Don’t forget the oil companies. At various times over the last forty years; Pennzoil, Quaker State, Valvoline, Havoline and Castrol were just some of the oil companies that graced IndyCar sidepods. Pennzoil is on the car of Helio Castroneves for every other Indianapolis 500 and Valvoline is now an associate sponsor for Harding Steinbrenner Racing – but I wish the oil companies and automotive companies would come back.

These days, longtime sponsorships are rare. DHL has been on the car of Ryan Hunter-Reay since 2011. The Ganassi cars for Scott Dixon and Felix Rosenqvist will presumably carry the same sponsorships for all seventeen races next season – with PNC Bank and NTT Data, respectively. That is not the norm these days. Even teams like Team Penske and Rahal Letterman Lanigan have rotating sponsors. One week Simon Pagenaud will be in a Menard’s car, while Graham Rahal will be driving a car sponsored by United Rentals. The next week, Pagenaud will be in a DXC Technologies car, as Rahal is in a car with Total Petroleum livery. It’s hard to keep straight.

It’s not just teams that are seeing sponsorships last for a shorter amount of time. The entire series is suffering from the same malady. PPG was the title sponsor for CART as the PPG CART World Series from 1982 through the 1997 season. That was a sixteen year run. PPG had become synonymous with IndyCar during that span. When they left prior to the 1998 season, they were replaced by FedEx, who lasted five years.

It was even tougher those days for the IRL. Pep Boys was the title sponsor for only two seasons in 1998-99. Then the most bizarre title sponsor deal ever covered the 2000-01 season as the Indy Racing Northern Light Series. From 2002 through 2009, there was no title sponsor. IZOD signed a five year deal starting with the 2010 season, but they bailed one year early after the 2013 season concluded. Verizon jumped on board in time for the 2014 season and fulfilled their five-year commitment, which just wrapped up with the conclusion of the 2018 season. Whose name will the IndyCar Series bear next season? Stay tuned.

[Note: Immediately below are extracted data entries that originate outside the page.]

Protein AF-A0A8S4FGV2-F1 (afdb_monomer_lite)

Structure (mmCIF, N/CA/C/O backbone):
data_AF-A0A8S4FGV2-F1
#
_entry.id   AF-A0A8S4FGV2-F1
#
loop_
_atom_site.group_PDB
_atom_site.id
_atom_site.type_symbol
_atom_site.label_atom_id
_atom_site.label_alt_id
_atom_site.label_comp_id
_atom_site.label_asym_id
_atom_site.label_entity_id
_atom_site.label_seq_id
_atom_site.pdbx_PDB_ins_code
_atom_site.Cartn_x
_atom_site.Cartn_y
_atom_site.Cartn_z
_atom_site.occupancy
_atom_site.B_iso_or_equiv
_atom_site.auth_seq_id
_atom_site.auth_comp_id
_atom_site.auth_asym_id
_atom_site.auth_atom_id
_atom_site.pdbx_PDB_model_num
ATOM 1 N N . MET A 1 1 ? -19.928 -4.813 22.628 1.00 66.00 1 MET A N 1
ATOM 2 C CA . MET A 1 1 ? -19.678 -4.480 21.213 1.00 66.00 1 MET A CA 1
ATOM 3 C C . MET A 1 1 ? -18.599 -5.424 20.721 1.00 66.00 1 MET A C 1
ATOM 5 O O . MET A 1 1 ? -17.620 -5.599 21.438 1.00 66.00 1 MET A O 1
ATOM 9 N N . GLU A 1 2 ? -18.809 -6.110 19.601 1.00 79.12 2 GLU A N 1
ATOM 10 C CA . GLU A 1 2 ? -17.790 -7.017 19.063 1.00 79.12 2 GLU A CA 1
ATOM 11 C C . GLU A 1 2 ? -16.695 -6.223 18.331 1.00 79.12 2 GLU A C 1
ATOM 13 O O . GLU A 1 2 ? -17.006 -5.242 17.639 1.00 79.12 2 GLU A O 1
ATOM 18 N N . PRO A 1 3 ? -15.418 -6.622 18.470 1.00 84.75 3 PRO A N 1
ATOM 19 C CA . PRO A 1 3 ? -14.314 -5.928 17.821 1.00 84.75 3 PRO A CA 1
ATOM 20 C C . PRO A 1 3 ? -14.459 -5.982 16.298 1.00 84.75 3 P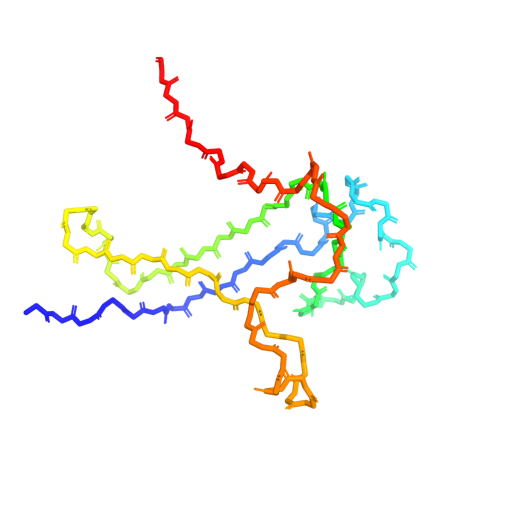RO A C 1
ATOM 22 O O . PRO A 1 3 ? -14.897 -6.990 15.736 1.00 84.75 3 PRO A O 1
ATOM 25 N N . LEU A 1 4 ? -14.085 -4.894 15.623 1.00 87.75 4 LEU A N 1
ATOM 26 C CA . LEU A 1 4 ? -14.100 -4.824 14.167 1.00 87.75 4 LEU A CA 1
ATOM 27 C C . LEU A 1 4 ? -13.089 -5.832 13.595 1.00 87.75 4 LEU A C 1
ATOM 29 O O . LEU A 1 4 ? -11.887 -5.727 13.828 1.00 87.75 4 LEU A O 1
ATOM 33 N N . GLN A 1 5 ? -13.580 -6.828 12.857 1.00 89.94 5 GLN A N 1
ATOM 34 C CA . GLN A 1 5 ? -12.735 -7.837 12.218 1.00 89.94 5 GLN A CA 1
ATOM 35 C C . GLN A 1 5 ? -12.514 -7.494 10.748 1.00 89.94 5 GLN A C 1
ATOM 37 O O . GLN A 1 5 ? -13.475 -7.299 9.996 1.00 89.94 5 GLN A O 1
ATOM 42 N N . VAL A 1 6 ? -11.245 -7.465 10.344 1.00 90.50 6 VAL A N 1
ATOM 43 C CA . VAL A 1 6 ? -10.843 -7.342 8.940 1.00 90.50 6 VAL A CA 1
ATOM 44 C C . VAL A 1 6 ? -11.156 -8.649 8.222 1.00 90.50 6 VAL A C 1
ATOM 46 O O . VAL A 1 6 ? -10.870 -9.733 8.730 1.00 90.50 6 VAL A O 1
ATOM 49 N N . ASP A 1 7 ? -11.763 -8.533 7.050 1.00 90.31 7 ASP A N 1
ATOM 50 C CA . ASP A 1 7 ? -12.081 -9.655 6.173 1.00 90.31 7 ASP A CA 1
ATOM 51 C C . ASP A 1 7 ? -11.100 -9.704 4.997 1.00 90.31 7 ASP A C 1
ATOM 53 O O . ASP A 1 7 ? -10.397 -10.692 4.805 1.00 90.31 7 ASP A O 1
ATOM 57 N N . ILE A 1 8 ? -10.992 -8.605 4.243 1.00 88.12 8 ILE A N 1
ATOM 58 C CA . ILE A 1 8 ? -10.121 -8.514 3.066 1.00 88.12 8 ILE A CA 1
ATOM 59 C C . ILE A 1 8 ? -9.380 -7.182 3.071 1.00 88.12 8 ILE A C 1
ATOM 61 O O . ILE A 1 8 ? -9.967 -6.135 3.340 1.00 88.12 8 ILE A O 1
ATOM 65 N N . VAL A 1 9 ? -8.101 -7.220 2.708 1.00 88.56 9 VAL A N 1
ATOM 66 C CA . VAL A 1 9 ? -7.299 -6.035 2.397 1.00 88.56 9 VAL A CA 1
ATOM 67 C C . VAL A 1 9 ? -6.811 -6.161 0.962 1.00 88.56 9 VAL A C 1
ATOM 69 O O . VAL A 1 9 ? -6.220 -7.176 0.598 1.00 88.56 9 VAL A O 1
ATOM 72 N N . HIS A 1 10 ? -7.060 -5.141 0.145 1.00 87.81 10 HIS A N 1
ATOM 73 C CA . HIS A 1 10 ? -6.655 -5.126 -1.255 1.00 87.81 10 HIS A CA 1
ATOM 74 C C . HIS A 1 10 ? -6.009 -3.790 -1.629 1.00 87.81 10 HIS A C 1
ATOM 76 O O . HIS A 1 10 ? -6.604 -2.731 -1.449 1.00 87.81 10 HIS A O 1
ATOM 82 N N . PHE A 1 11 ? -4.798 -3.842 -2.187 1.00 85.31 11 PHE A N 1
ATOM 83 C CA . PHE A 1 11 ? -3.977 -2.664 -2.507 1.00 85.31 11 PHE A CA 1
ATOM 84 C C . PHE A 1 11 ? -3.798 -2.420 -4.009 1.00 85.31 11 PHE A C 1
ATOM 86 O O . PHE A 1 11 ? -2.851 -1.744 -4.394 1.00 85.31 11 PHE A O 1
ATOM 93 N N . TYR A 1 12 ? -4.654 -2.996 -4.858 1.00 86.88 12 TYR A N 1
ATOM 94 C CA . TYR A 1 12 ? -4.681 -2.780 -6.316 1.00 86.88 12 TYR A CA 1
ATOM 95 C C . TYR A 1 12 ? -3.292 -2.574 -6.956 1.00 86.88 12 TYR A C 1
ATOM 97 O O . TYR A 1 12 ? -2.985 -1.477 -7.431 1.00 86.88 12 TYR A O 1
ATOM 105 N N . PRO A 1 13 ? -2.416 -3.598 -6.949 1.00 86.38 13 PRO A N 1
ATOM 106 C CA . PRO A 1 13 ? -1.028 -3.431 -7.378 1.00 86.38 13 PRO A CA 1
ATOM 107 C C . PRO A 1 13 ? -0.895 -2.853 -8.791 1.00 86.38 13 PRO A C 1
ATOM 109 O O . PRO A 1 13 ? -0.080 -1.960 -9.009 1.00 86.38 13 PRO A O 1
ATOM 112 N N . ALA A 1 14 ? -1.732 -3.308 -9.729 1.00 84.06 14 ALA A N 1
ATOM 113 C CA . ALA A 1 14 ? -1.731 -2.839 -11.113 1.00 84.06 14 ALA A CA 1
ATOM 114 C C . ALA A 1 14 ? -2.153 -1.364 -11.242 1.00 84.06 14 ALA A C 1
ATOM 116 O O . ALA A 1 14 ? -1.462 -0.589 -11.910 1.00 84.06 14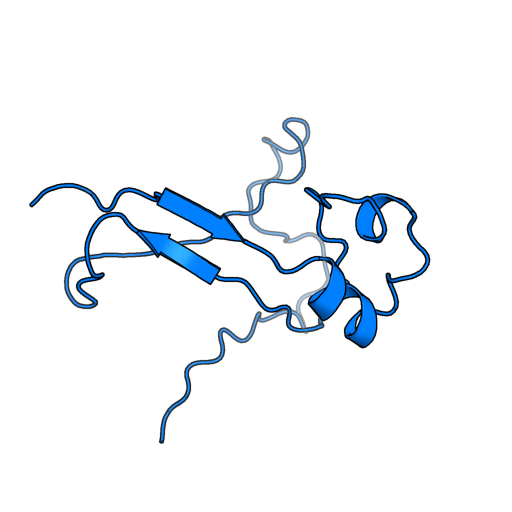 ALA A O 1
ATOM 117 N N . ASP A 1 15 ? -3.232 -0.967 -10.562 1.00 86.38 15 ASP A N 1
ATOM 118 C CA . ASP A 1 15 ? -3.770 0.398 -10.633 1.00 86.38 15 ASP A CA 1
ATOM 119 C C . ASP A 1 15 ? -2.835 1.403 -9.962 1.00 86.38 15 ASP A C 1
ATOM 121 O O . ASP A 1 15 ? -2.659 2.514 -10.453 1.00 86.38 15 ASP A O 1
ATOM 125 N N . ASN A 1 16 ? -2.169 0.997 -8.879 1.00 87.12 16 ASN A N 1
ATOM 126 C CA . ASN A 1 16 ? -1.157 1.813 -8.216 1.00 87.12 16 ASN A CA 1
ATOM 127 C C . ASN A 1 16 ? 0.166 1.852 -9.008 1.00 87.12 16 ASN A C 1
ATOM 129 O O . ASN A 1 16 ? 0.887 2.850 -8.969 1.00 87.12 16 ASN A O 1
ATOM 133 N N . ALA A 1 17 ? 0.500 0.825 -9.792 1.00 86.62 17 ALA A N 1
ATOM 134 C CA . ALA A 1 17 ? 1.780 0.784 -10.498 1.00 86.62 17 ALA A CA 1
ATOM 135 C C . ALA A 1 17 ? 1.937 1.802 -11.631 1.00 86.62 17 ALA A C 1
ATOM 137 O O . ALA A 1 17 ? 3.065 2.212 -11.940 1.00 86.62 17 ALA A O 1
ATOM 138 N N . GLN A 1 18 ? 0.833 2.202 -12.262 1.00 86.38 18 GLN A N 1
ATOM 139 C CA . GLN A 1 18 ? 0.841 3.221 -13.306 1.00 86.38 18 GLN A CA 1
ATOM 140 C C . GLN A 1 18 ? 1.194 4.615 -12.758 1.00 86.38 18 GLN A C 1
ATOM 142 O O . GLN A 1 18 ? 2.198 5.166 -13.214 1.00 86.38 18 GLN A O 1
ATOM 147 N N . PRO A 1 19 ? 0.469 5.180 -11.770 1.00 88.31 19 PRO A N 1
ATOM 148 C CA . PRO A 1 19 ? 0.809 6.481 -11.209 1.00 88.31 19 PRO A CA 1
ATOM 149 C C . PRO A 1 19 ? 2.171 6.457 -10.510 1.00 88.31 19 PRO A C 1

But hats off to Ed Carpenter Racing and Fuzzy’s Ultra Premium Vodka. They stayed together exclusively for every race since 2012. In this day and age, that’s something to be proud of. I hope they can make their next partnership work just as long.

George Phillips

5 Responses to “The Ever-Shrinking Sponsor Relationship”

  1. Brian McKay Says:

    No comment yet?
    Well, I tip my hat to you for all your research and writing.
    Thank you.

  2. billytheskink Says:

    AJ Foyt also enjoyed a long relationship with Jim Gilmore and Gilmore broadcasting, which was prominently featured on his cars as an entry list-mentioned sponsor every year from 1973 to 1990. Gilmore fielded cars for Gordon Johncock for a few years before he linked up with Foyt as well.

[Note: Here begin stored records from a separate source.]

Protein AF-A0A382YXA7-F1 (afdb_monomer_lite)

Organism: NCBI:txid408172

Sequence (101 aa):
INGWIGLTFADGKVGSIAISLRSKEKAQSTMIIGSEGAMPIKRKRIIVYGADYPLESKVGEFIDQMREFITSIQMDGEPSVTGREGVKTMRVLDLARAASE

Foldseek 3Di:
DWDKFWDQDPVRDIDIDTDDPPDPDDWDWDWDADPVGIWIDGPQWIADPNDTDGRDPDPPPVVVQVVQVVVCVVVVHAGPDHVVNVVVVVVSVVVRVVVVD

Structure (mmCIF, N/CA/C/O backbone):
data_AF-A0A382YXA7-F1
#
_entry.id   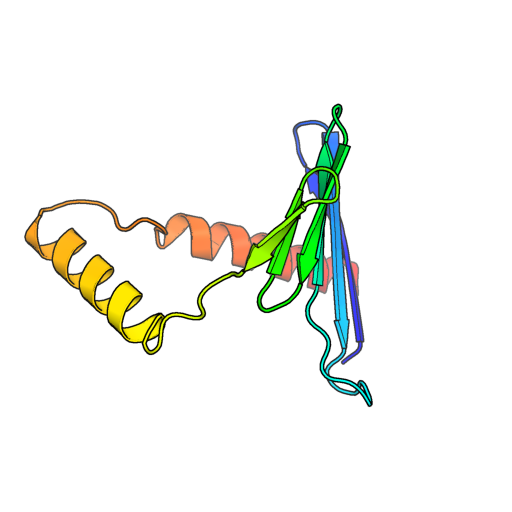AF-A0A382YXA7-F1
#
loop_
_atom_site.group_PDB
_atom_site.id
_atom_site.type_symbol
_atom_site.label_atom_id
_atom_site.label_alt_id
_atom_site.label_comp_id
_atom_site.label_asym_id
_atom_site.label_entity_id
_atom_site.label_seq_id
_atom_site.pdbx_PDB_ins_code
_atom_site.Cartn_x
_atom_site.Cartn_y
_atom_site.Cartn_z
_atom_site.occupancy
_atom_site.B_iso_or_equiv
_atom_site.auth_seq_id
_atom_site.auth_comp_id
_atom_site.auth_asym_id
_atom_site.auth_atom_id
_atom_site.pdbx_PDB_model_num
ATOM 1 N N . ILE A 1 1 ? 14.625 -10.340 6.033 1.00 69.88 1 ILE A N 1
ATOM 2 C CA . ILE A 1 1 ? 13.173 -10.441 5.797 1.00 69.88 1 ILE A CA 1
ATOM 3 C C . ILE A 1 1 ? 12.973 -10.163 4.324 1.00 69.88 1 ILE A C 1
ATOM 5 O O . ILE A 1 1 ? 13.267 -9.051 3.893 1.00 69.88 1 ILE A O 1
ATOM 9 N N . ASN A 1 2 ? 12.628 -11.212 3.584 1.00 81.56 2 ASN A N 1
ATOM 10 C CA . ASN A 1 2 ? 12.149 -11.140 2.212 1.00 81.56 2 ASN A CA 1
ATOM 11 C C . ASN A 1 2 ? 10.731 -11.696 2.253 1.00 81.56 2 ASN A C 1
ATOM 13 O O . ASN A 1 2 ? 10.511 -12.694 2.936 1.00 81.56 2 ASN A O 1
ATOM 17 N N . GLY A 1 3 ? 9.796 -11.043 1.587 1.00 85.94 3 GLY A N 1
ATOM 18 C CA . GLY A 1 3 ? 8.403 -11.452 1.601 1.00 85.94 3 GLY A CA 1
ATOM 19 C C . GLY A 1 3 ? 7.731 -11.093 0.294 1.00 85.94 3 GLY A C 1
ATOM 20 O O . GLY A 1 3 ? 8.091 -10.102 -0.349 1.00 85.94 3 GLY A O 1
ATOM 21 N N . TRP 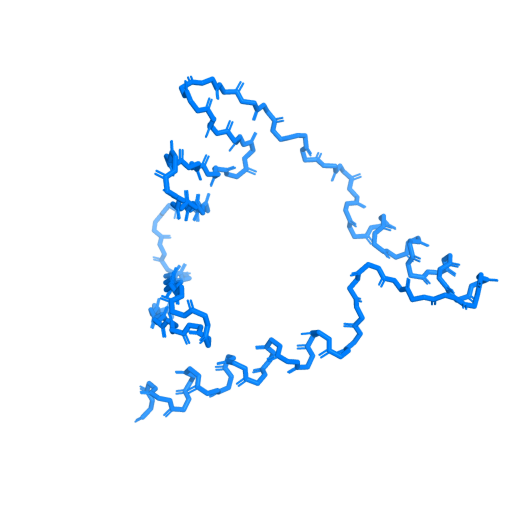A 1 4 ? 6.760 -11.913 -0.077 1.00 90.62 4 TRP A N 1
ATOM 22 C CA . TRP A 1 4 ? 5.869 -11.667 -1.192 1.00 90.62 4 TRP A CA 1
ATOM 23 C C . TRP A 1 4 ? 4.437 -11.919 -0.729 1.00 90.62 4 TRP A C 1
ATOM 25 O O . TRP A 1 4 ? 4.165 -12.943 -0.111 1.00 90.62 4 TRP A O 1
ATOM 35 N N . ILE A 1 5 ? 3.546 -10.969 -0.993 1.00 92.12 5 ILE A N 1
ATOM 36 C CA . ILE A 1 5 ? 2.129 -11.042 -0.639 1.00 92.12 5 ILE A CA 1
ATOM 37 C C . ILE A 1 5 ? 1.332 -10.913 -1.932 1.00 92.12 5 ILE A C 1
ATOM 39 O O . ILE A 1 5 ? 1.383 -9.863 -2.574 1.00 92.12 5 ILE A O 1
ATOM 43 N N . GLY A 1 6 ? 0.593 -11.959 -2.294 1.00 93.12 6 GLY A N 1
ATOM 44 C CA . GLY A 1 6 ? -0.409 -11.929 -3.358 1.00 93.12 6 GLY A CA 1
ATOM 45 C C . GLY A 1 6 ? -1.802 -11.687 -2.779 1.00 93.12 6 GLY A C 1
ATOM 46 O O . GLY A 1 6 ? -2.180 -12.313 -1.792 1.00 93.12 6 GLY A O 1
ATOM 47 N N . LEU A 1 7 ? -2.567 -10.781 -3.384 1.00 93.44 7 LEU A N 1
ATOM 48 C CA . LEU A 1 7 ? -3.910 -10.397 -2.952 1.00 93.44 7 LEU A CA 1
ATOM 49 C C . LEU A 1 7 ? -4.880 -10.507 -4.124 1.00 93.44 7 LEU A C 1
ATOM 51 O O . LEU A 1 7 ? -4.584 -10.024 -5.214 1.00 93.44 7 LEU A O 1
ATOM 55 N N . THR A 1 8 ? -6.056 -11.082 -3.882 1.00 94.75 8 THR A N 1
ATOM 56 C CA . THR A 1 8 ? -7.201 -10.999 -4.800 1.00 94.75 8 THR A CA 1
ATOM 57 C C . THR A 1 8 ? -8.308 -10.220 -4.106 1.00 94.75 8 THR A C 1
ATOM 59 O O . THR A 1 8 ? -8.721 -10.570 -3.001 1.00 94.75 8 THR A O 1
ATOM 62 N N . PHE A 1 9 ? -8.752 -9.137 -4.730 1.00 92.69 9 PHE A N 1
ATOM 63 C CA . PHE A 1 9 ? -9.812 -8.277 -4.223 1.00 92.69 9 PHE A CA 1
ATOM 64 C C . PHE A 1 9 ? -11.187 -8.831 -4.615 1.00 92.69 9 PHE A C 1
ATOM 66 O O . PHE A 1 9 ? -11.319 -9.596 -5.570 1.00 92.69 9 PHE A O 1
ATOM 73 N N . ALA A 1 10 ? -12.231 -8.430 -3.884 1.00 94.06 10 ALA A N 1
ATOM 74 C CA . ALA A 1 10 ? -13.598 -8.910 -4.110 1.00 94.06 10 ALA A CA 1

  3. I remember as a kid just loving STP on the cars. We would even go to the gas stations and they would give you a free sticker. They would end up on our bikes just like the race cars.

  4. sponsorships/partnerships can be like a marriage.
    priorities will change. maybe “hats off”
    to enduring marriages as well.

  5. Gregory Hunt Says:

    For the rest of my life, I will associate the Target logo with Scott Dixon.